Experts from several application areas spoke at the symposium. Alex Szalay from Johns Hopkins University discussed the data explosion in astronomy, and how his group has been building data management systems to deal with data issues. Jill Mesirov from the Broad Institute at MIT and Harvard talked about the data explosion in genomic medicine, and the difficulty of replicating scientific experiments that involve the preservation and manipulation of multiple datasets from disjoint data sources. ChengXiang Zhai from the University of Illinois at Urbana-Champaign proposed that Web search applications should move towards maximizing personalization, understanding the semantics, and helping users more effectively navigate the information space. Marc Najork from Microsoft Research discussed the mining of large-scale Web graphs, and argued for the need of a theory of the semantics of hyperlinks. Finally, Jon Kleinberg of Cornell University covered algorithmic perspectives on modeling social processes within large datasets, and how this might influence the design of systems to support online communities. He also raised important issues surrounding the privacy implications of these datasets.
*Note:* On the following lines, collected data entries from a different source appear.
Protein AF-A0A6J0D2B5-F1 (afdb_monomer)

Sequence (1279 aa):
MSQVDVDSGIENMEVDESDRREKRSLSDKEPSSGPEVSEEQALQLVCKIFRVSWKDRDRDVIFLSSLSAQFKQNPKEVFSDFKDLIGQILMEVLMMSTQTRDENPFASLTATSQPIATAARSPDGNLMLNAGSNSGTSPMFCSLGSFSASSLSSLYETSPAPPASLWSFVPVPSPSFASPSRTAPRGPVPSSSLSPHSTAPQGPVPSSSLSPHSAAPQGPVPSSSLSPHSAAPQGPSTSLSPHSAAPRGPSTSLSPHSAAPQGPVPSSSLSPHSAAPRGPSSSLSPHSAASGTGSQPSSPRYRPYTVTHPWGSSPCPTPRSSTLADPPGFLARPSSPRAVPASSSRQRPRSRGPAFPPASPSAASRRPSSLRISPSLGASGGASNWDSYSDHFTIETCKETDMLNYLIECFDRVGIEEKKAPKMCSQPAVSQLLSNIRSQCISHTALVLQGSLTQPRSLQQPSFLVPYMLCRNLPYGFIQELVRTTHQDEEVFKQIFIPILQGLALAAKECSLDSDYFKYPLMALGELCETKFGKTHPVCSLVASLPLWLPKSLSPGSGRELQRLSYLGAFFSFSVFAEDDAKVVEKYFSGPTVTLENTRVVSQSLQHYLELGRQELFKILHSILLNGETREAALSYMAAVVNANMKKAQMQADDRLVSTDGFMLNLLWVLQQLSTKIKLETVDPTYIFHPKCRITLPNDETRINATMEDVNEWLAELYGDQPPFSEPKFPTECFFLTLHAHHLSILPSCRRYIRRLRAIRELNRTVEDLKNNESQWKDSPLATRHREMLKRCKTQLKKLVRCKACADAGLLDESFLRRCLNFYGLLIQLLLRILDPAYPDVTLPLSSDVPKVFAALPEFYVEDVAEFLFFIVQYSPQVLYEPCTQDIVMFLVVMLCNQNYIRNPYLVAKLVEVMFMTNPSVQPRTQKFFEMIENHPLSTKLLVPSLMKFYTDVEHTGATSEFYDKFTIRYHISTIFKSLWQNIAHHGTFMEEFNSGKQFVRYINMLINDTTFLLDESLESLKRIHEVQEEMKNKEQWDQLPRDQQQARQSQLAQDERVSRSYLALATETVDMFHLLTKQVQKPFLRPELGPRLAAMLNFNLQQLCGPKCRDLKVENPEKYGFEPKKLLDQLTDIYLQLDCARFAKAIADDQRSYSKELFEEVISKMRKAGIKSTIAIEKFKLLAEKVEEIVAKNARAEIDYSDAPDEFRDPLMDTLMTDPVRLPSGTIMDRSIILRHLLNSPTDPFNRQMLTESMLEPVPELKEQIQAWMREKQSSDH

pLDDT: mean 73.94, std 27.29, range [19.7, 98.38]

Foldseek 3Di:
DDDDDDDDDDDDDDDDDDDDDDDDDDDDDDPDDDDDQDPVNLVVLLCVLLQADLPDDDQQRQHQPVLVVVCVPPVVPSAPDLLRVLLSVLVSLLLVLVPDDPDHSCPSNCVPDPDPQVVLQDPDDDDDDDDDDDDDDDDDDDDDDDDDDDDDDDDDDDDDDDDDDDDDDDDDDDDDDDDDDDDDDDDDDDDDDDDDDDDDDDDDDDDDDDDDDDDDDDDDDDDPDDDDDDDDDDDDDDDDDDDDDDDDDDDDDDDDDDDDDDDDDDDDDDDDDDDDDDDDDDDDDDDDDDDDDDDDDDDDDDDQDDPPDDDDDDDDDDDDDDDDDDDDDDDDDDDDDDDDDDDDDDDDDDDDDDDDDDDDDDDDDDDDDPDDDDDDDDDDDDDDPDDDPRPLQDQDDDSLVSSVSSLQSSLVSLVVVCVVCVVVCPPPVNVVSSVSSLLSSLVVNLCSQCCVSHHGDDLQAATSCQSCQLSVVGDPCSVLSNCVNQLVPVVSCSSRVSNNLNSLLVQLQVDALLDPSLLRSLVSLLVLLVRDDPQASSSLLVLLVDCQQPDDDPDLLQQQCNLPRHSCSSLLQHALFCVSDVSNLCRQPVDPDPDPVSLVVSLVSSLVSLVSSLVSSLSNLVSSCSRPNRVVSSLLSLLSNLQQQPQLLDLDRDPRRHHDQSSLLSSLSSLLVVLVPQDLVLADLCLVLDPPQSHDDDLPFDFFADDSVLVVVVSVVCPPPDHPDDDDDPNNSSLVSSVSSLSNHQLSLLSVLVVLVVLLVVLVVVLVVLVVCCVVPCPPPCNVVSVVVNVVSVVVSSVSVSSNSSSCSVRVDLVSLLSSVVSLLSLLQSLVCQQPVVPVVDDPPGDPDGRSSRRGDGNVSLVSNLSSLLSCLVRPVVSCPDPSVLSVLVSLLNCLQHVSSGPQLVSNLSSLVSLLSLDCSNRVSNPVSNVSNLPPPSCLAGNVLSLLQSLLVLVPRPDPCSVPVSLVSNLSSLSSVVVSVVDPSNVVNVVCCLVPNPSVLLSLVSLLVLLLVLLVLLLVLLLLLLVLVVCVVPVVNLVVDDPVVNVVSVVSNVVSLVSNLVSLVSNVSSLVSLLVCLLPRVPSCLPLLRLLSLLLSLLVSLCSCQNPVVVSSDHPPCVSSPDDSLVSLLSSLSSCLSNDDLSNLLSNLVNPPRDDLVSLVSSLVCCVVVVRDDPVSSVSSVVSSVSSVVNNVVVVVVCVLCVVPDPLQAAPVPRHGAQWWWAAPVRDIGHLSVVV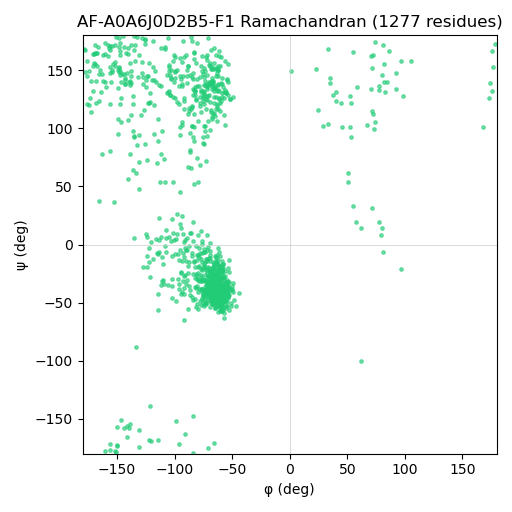SVCSPPQADPPPGHGHDPVRIHTDVVSNVVSVVVVVVSVVVVD

Solvent-accessible surface area (backbone atoms only — not comparable to full-atom values): 79281 Å² total; per-residue (Å²): 138,76,88,86,88,86,90,87,90,86,84,82,89,80,85,75,91,77,91,81,80,83,92,77,83,85,79,93,79,81,84,78,80,70,84,77,82,47,71,67,58,53,50,50,51,52,30,62,44,67,34,41,32,52,86,62,87,56,78,73,38,45,66,42,65,66,62,28,49,41,52,68,73,45,71,86,71,68,51,91,47,73,57,52,42,51,46,54,52,52,50,52,57,53,49,51,47,61,72,42,90,89,58,64,72,60,63,53,50,54,75,81,44,87,51,74,85,61,58,77,76,63,97,77,85,76,85,78,80,79,85,81,88,83,87,83,83,86,86,79,90,87,87,83,87,82,87,80,91,83,87,84,86,88,88,87,83,82,89,84,86,85,84,90,81,90,83,88,87,85,92,82,83,88,89,86,86,85,83,84,83,87,92,84,88,89,85,80,90,84,89,82,89,90,84,88,89,89,84,82,91,83,82,93,82,83,84,87,87,88,81,89,82,90,78,83,87,87,76,93,74,85,88,82,75,85,75,85,85,81,87,80,86,89,79,92,87,84,80,85,85,88,85,87,83,85,83,84,88,84,88,84,90,89,86,83,90,85,90,87,85,87,88,87,87,90,86,84,91,88,83,86,84,90,89,85,89,82,85,86,88,81,88,88,85,82,87,86,91,86,89,84,94,77,88,79,80,85,76,80,82,84,73,70,79,79,84,75,83,85,84,77,87,81,83,84,82,82,86,85,86,93,87,83,87,91,88,88,86,91,88,83,90,90,89,85,87,89,89,84,90,89,85,91,87,83,91,90,88,89,88,84,89,90,94,86,90,90,91,86,85,91,86,88,82,82,84,83,82,87,78,78,86,75,92,81,86,85,89,78,90,88,80,80,101,77,86,91,84,86,78,90,67,67,76,71,95,45,71,68,48,55,49,46,52,54,38,52,50,34,44,39,40,48,59,52,49,39,73,75,38,45,88,60,40,70,36,69,73,46,38,51,48,52,49,41,50,44,54,46,36,41,54,51,47,51,38,52,60,48,14,76,76,78,59,71,65,60,74,85,45,60,34,86,62,36,36,36,52,52,70,60,72,62,54,90,61,51,67,57,50,41,48,70,71,31,66,84,41,67,65,63,30,46,58,46,48,48,10,33,54,51,30,36,40,49,53,34,63,73,43,47,74,66,49,79,65,47,53,33,40,43,51,50,49,26,57,46,28,67,43,68,58,98,79,47,28,67,50,32,52,49,54,63,64,39,89,32,45,75,54,80,72,88,57,94,26,35,15,33,46,44,39,70,60,14,54,65,26,28,68,41,49,64,33,57,35,51,92,79,29,57,59,38,43,58,70,76,54,60,65,99,73,87,42,74,65,61,51,48,56,53,24,54,55,53,37,52,53,49,53,54,53,40,53,40,54,32,53,32,52,49,35,30,48,67,23,74,88,28,27,64,58,47,54,50,48,55,32,48,56,46,55,41,24,61,65,36,63,43,97,78,48,59,80,73,30,24,53,53,64,38,31,38,46,40,50,33,53,36,34,48,63,64,39,72,77,55,56,74,94,63,44,61,89,60,44,92,77,38,94,86,45,73,67,74,78,63,94,85,61,55,35,27,50,46,54,74,64,59,41,51,53,51,48,54,63,52,67,37,102,75,51,90,74,72,84,86,45,70,53,28,55,45,46,56,53,34,53,51,30,40,54,47,20,57,50,41,48,51,57,50,49,56,51,50,53,51,53,49,54,52,49,50,48,56,50,46,58,56,56,74,46,33,90,80,36,65,86,41,97,57,21,67,62,51,56,49,48,49,52,52,46,52,51,52,47,55,49,50,54,44,40,46,54,25,41,47,26,70,65,65,40,60,72,60,48,36,55,52,48,51,52,51,29,55,51,47,56,49,54,45,40,62,73,34,79,58,52,90,70,62,70,79,82,68,73,93,73,71,48,68,73,57,22,58,34,57,34,57,76,56,48,51,54,36,53,50,51,41,49,34,55,74,77,45,45,82,52,66,80,51,88,44,41,61,56,52,39,51,48,54,48,51,53,57,44,49,49,90,61,44,68,52,67,68,58,55,48,40,50,47,48,35,57,32,51,28,28,48,89,59,26,65,84,30,34,72,62,35,51,52,44,59,69,29,84,60,30,36,70,37,40,66,64,31,50,39,43,48,61,46,56,45,78,66,73,90,51,101,56,36,86,62,50,35,57,57,50,45,48,37,52,48,57,45,49,63,50,51,71,71,40,72,77,31,49,61,48,51,52,49,34,63,75,70,32,72,50,46,60,39,34,53,52,49,50,53,53,50,47,50,50,28,43,51,55,22,51,51,29,32,28,56,41,22,52,55,50,55,46,63,66,40,49,80,63,43,75,68,46,55,68,71,56,50,51,49,52,52,50,48,42,61,48,34,61,50,49,22,29,56,30,34,52,54,27,51,56,50,50,54,49,49,47,58,45,39,68,76,54,46,69,61,57,63,35,77,56,37,23,42,58,53,31,41,48,52,30,42,53,46,40,56,67,53,31,89,64,34,66,47,54,67,44,84,67,41,73,82,34,66,59,50,69,67,59,54,52,47,47,57,55,44,44,54,67,49,48,72,42,76,72,45,35,43,21,41,41,70,27,81,83,46,55,52,71,67,51,55,53,43,43,52,50,48,35,64,74,71,66,67,56,54,71,72,56,49,54,51,51,49,54,47,53,53,54,18,50,55,44,34,66,46,50,65,44,51,58,60,78,51,64,83,62,58,71,92,48,30,17,86,88,73,75,42,77,47,82,50,34,23,32,42,90,88,70,54,61,32,26,46,47,60,54,50,42,44,46,66,79,43,56,39,39,94,87,80,64,46,84,43,57,80,92,56,52,45,77,38,63,68,60,43,50,50,49,57,46,52,57,48,52,53,68,62,70,80,113

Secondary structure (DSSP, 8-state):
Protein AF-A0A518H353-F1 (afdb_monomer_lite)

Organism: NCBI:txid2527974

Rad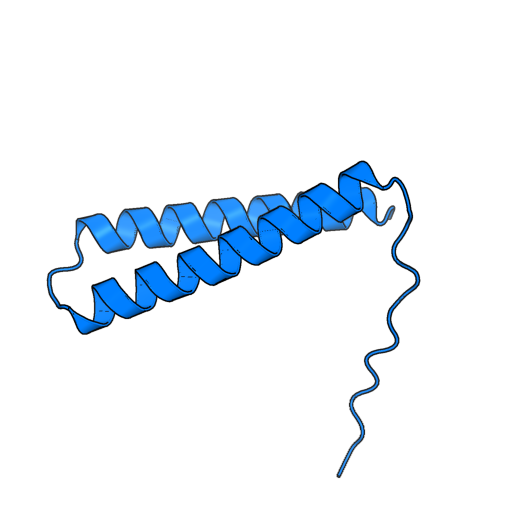ius of gyration: 15.74 Å; chains: 1; bounding box: 30×38×42 Å

Secondary structure (DSSP, 8-state):
--HHHHHHHHHHHHHHHHHHHHHHHTT--SHHHHHHHHHHHHHHHHHHHHHHHHHHTT---------PPP-

Structure (mmCIF, N/CA/C/O backbone):
data_AF-A0A518H353-F1
#
_entry.id   AF-A0A518H353-F1
#
loop_
_atom_site.group_PDB
_atom_site.id
_atom_site.type_symbol
_atom_site.label_atom_id
_atom_site.label_alt_id
_atom_site.label_comp_id
_atom_site.label_asym_id
_atom_site.label_entity_id
_atom_site.label_seq_id
_atom_site.pdbx_PDB_ins_code
_atom_site.Cartn_x
_atom_site.Cartn_y
_atom_site.Cartn_z
_atom_site.occupancy
_atom_site.B_iso_or_equiv
_atom_site.auth_seq_id
_atom_site.auth_comp_id
_atom_site.auth_asym_id
_atom_site.auth_atom_id
_atom_site.pdbx_PDB_model_num
ATOM 1 N N . MET A 1 1 ? -2.138 -5.094 25.751 1.00 50.00 1 MET A N 1
ATOM 2 C CA . MET A 1 1 ? -2.156 -3.976 24.781 1.00 50.00 1 MET A CA 1
ATOM 3 C C . MET A 1 1 ? -3.383 -4.146 23.902 1.00 50.00 1 MET A C 1
ATOM 5 O O . MET A 1 1 ? -3.678 -5.274 23.542 1.00 50.00 1 MET A O 1
ATOM 9 N N . SER A 1 2 ? -4.151 -3.081 23.665 1.00 66.94 2 SER A N 1
ATOM 10 C CA . SER A 1 2 ? -5.448 -3.152 22.969 1.00 66.94 2 SER A CA 1
ATOM 11 C C . SER A 1 2 ? -5.270 -3.542 21.497 1.00 66.94 2 SER A C 1
ATOM 13 O O . SER A 1 2 ? -4.375 -3.012 20.840 1.00 66.94 2 SER A O 1
ATOM 15 N N . ASP A 1 3 ? -6.144 -4.401 20.965 1.00 81.69 3 ASP A N 1
ATOM 16 C CA . ASP A 1 3 ? -6.137 -4.846 19.559 1.00 81.69 3 ASP A CA 1
ATOM 17 C C . ASP A 1 3 ? -6.067 -3.692 18.555 1.00 81.69 3 ASP A C 1
ATOM 19 O O . ASP A 1 3 ? -5.484 -3.812 17.479 1.00 81.69 3 ASP A O 1
ATOM 23 N N . ARG A 1 4 ? -6.621 -2.537 18.931 1.00 88.69 4 ARG A N 1
ATOM 24 C CA . ARG A 1 4 ? -6.562 -1.308 18.142 1.00 88.69 4 ARG A CA 1
ATOM 25 C C . ARG A 1 4 ? -5.129 -0.806 17.943 1.00 88.69 4 ARG A C 1
ATOM 27 O O . ARG A 1 4 ? -4.810 -0.366 16.847 1.00 88.69 4 ARG A O 1
ATOM 34 N N . HIS A 1 5 ? -4.273 -0.865 18.965 1.00 90.25 5 HIS A N 1
ATOM 35 C CA . HIS A 1 5 ? -2.875 -0.435 18.844 1.00 90.25 5 HIS A CA 1
ATOM 36 C C . HIS A 1 5 ? -2.105 -1.339 17.878 1.00 90.25 5 HIS A C 1
ATOM 38 O O . HIS A 1 5 ? -1.460 -0.837 16.965 1.00 90.25 5 HIS A O 1
ATOM 44 N N . ASN A 1 6 ? -2.269 -2.658 18.010 1.00 90.75 6 ASN A N 1
ATOM 45 C CA . ASN A 1 6 ? -1.661 -3.626 17.094 1.00 90.75 6 ASN A CA 1
ATOM 46 C C . ASN A 1 6 ? -2.176 -3.447 15.657 1.00 90.75 6 ASN A C 1
ATOM 48 O O . ASN A 1 6 ? -1.399 -3.503 14.712 1.00 90.75 6 ASN A O 1
ATOM 52 N N . THR A 1 7 ? -3.473 -3.164 15.492 1.00 91.62 7 THR A N 1
ATOM 53 C CA . THR A 1 7 ? -4.071 -2.889 14.174 1.00 91.62 7 THR A CA 1
ATOM 54 C C . THR A 1 7 ? -3.480 -1.630 13.534 1.00 91.62 7 THR A C 1
ATOM 56 O O . THR A 1 7 ? -3.212 -1.623 12.338 1.00 91.62 7 THR A O 1
ATOM 59 N N . LEU A 1 8 ? -3.244 -0.571 14.317 1.00 94.56 8 LEU A N 1
ATOM 60 C CA . LEU A 1 8 ? -2.619 0.660 13.824 1.00 94.56 8 LEU A CA 1
ATOM 61 C C . LEU A 1 8 ? -1.136 0.472 13.485 1.00 94.56 8 LEU A C 1
ATOM 63 O O . LEU A 1 8 ? -0.677 1.046 12.502 1.00 94.56 8 LEU A O 1
ATOM 67 N N . LEU A 1 9 ? -0.400 -0.326 14.266 1.00 95.88 9 LEU A N 1
ATOM 68 C CA . LEU A 1 9 ? 0.990 -0.670 13.952 1.00 95.88 9 LEU A CA 1
ATOM 69 C C . LEU A 1 9 ? 1.077 -1.437 12.633 1.00 95.88 9 LEU A C 1
ATOM 71 O O . LEU A 1 9 ? 1.814 -1.024 11.748 1.00 95.88 9 LEU A O 1
ATOM 75 N N . TRP A 1 10 ? 0.246 -2.464 12.450 1.00 94.00 10 TRP A N 1
ATOM 76 C CA . TRP A 1 10 ? 0.232 -3.209 11.192 1.00 94.00 10 TRP A CA 1
ATOM 77 C C . TRP A 1 10 ? -0.172 -2.325 10.002 1.00 94.00 10 TRP A C 1
ATOM 79 O O . TRP A 1 10 ? 0.440 -2.392 8.942 1.00 94.00 10 TRP A O 1
ATOM 89 N N . MET A 1 11 ? -1.144 -1.425 10.185 1.00 95.81 11 MET A N 1
ATOM 90 C CA . MET A 1 11 ? -1.524 -0.478 9.133 1.00 95.81 11 MET A CA 1
ATOM 91 C C . MET A 1 11 ? -0.365 0.453 8.750 1.00 95.81 11 MET A C 1
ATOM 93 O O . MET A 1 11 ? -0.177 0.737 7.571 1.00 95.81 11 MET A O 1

In data management, Joe Hellerstein from U.C. Berkeley discussed the use of declarative specification and dataflow execution of network protocols and distributed systems, and Raghu Ramakrishnan of Yahoo! Research illustrated how his group is prototyping a system that relaxes constraints in traditional database systems to handle scalability and consistency issues in distributed database systems for Web-scale applications.

Speakers from the Systems area included Dan Reed from Microsoft Research, Jeff Dean from Google, Garth Gibson from Carnegie Mellon, and Phil Gibbons from Intel Research. Reed emphasized the need to have user experience in mind when designing systems, and challenged systems designers to build simple and easy-to-use tools. Dean described the distributed systems infrastructure at Google, and Gibson provided insights into the unavoidable failure of components in systems at scale and the need to hide the complexity of scale from developers. Gibbons described techniques for improving multicore cache performance and argued for pushing the processing and querying of data to where the sensors are.

At the symposium, Jeannette Wing from NSF also discussed the agency’s broad longer-term interest in data-intensive computing, and Christophe Bisciglia of Google gave an update on the NSF Cluster Exploratory (CluE) program -- a partnership between NSF, Google, and IBM. Finally, Ed Lazowska gave a talk over dinner, describing CCC’s origin, goals, and activities, and outlined research challenges for the computing field.

Interest in exploring data-intensive computing in industry is clearly gaining momentum. Late last year, Yahoo! announced its partnership with Carnegie Mellon University – the first university to benefit from Yahoo!’s 4,000-processor “M45” cluster and expertise in Hadoop. More recently, just a day ahead of the Hadoop Summit, Yahoo! announced an agreement with Computational Research Laboratories (CRL), a subsidiary of Tata Sons Limited in India, where CRL will make the world’s fourth fastest supercomputer available to academic researchers in India for cloud computing research. It is a hopeful sign that others in industry will follow.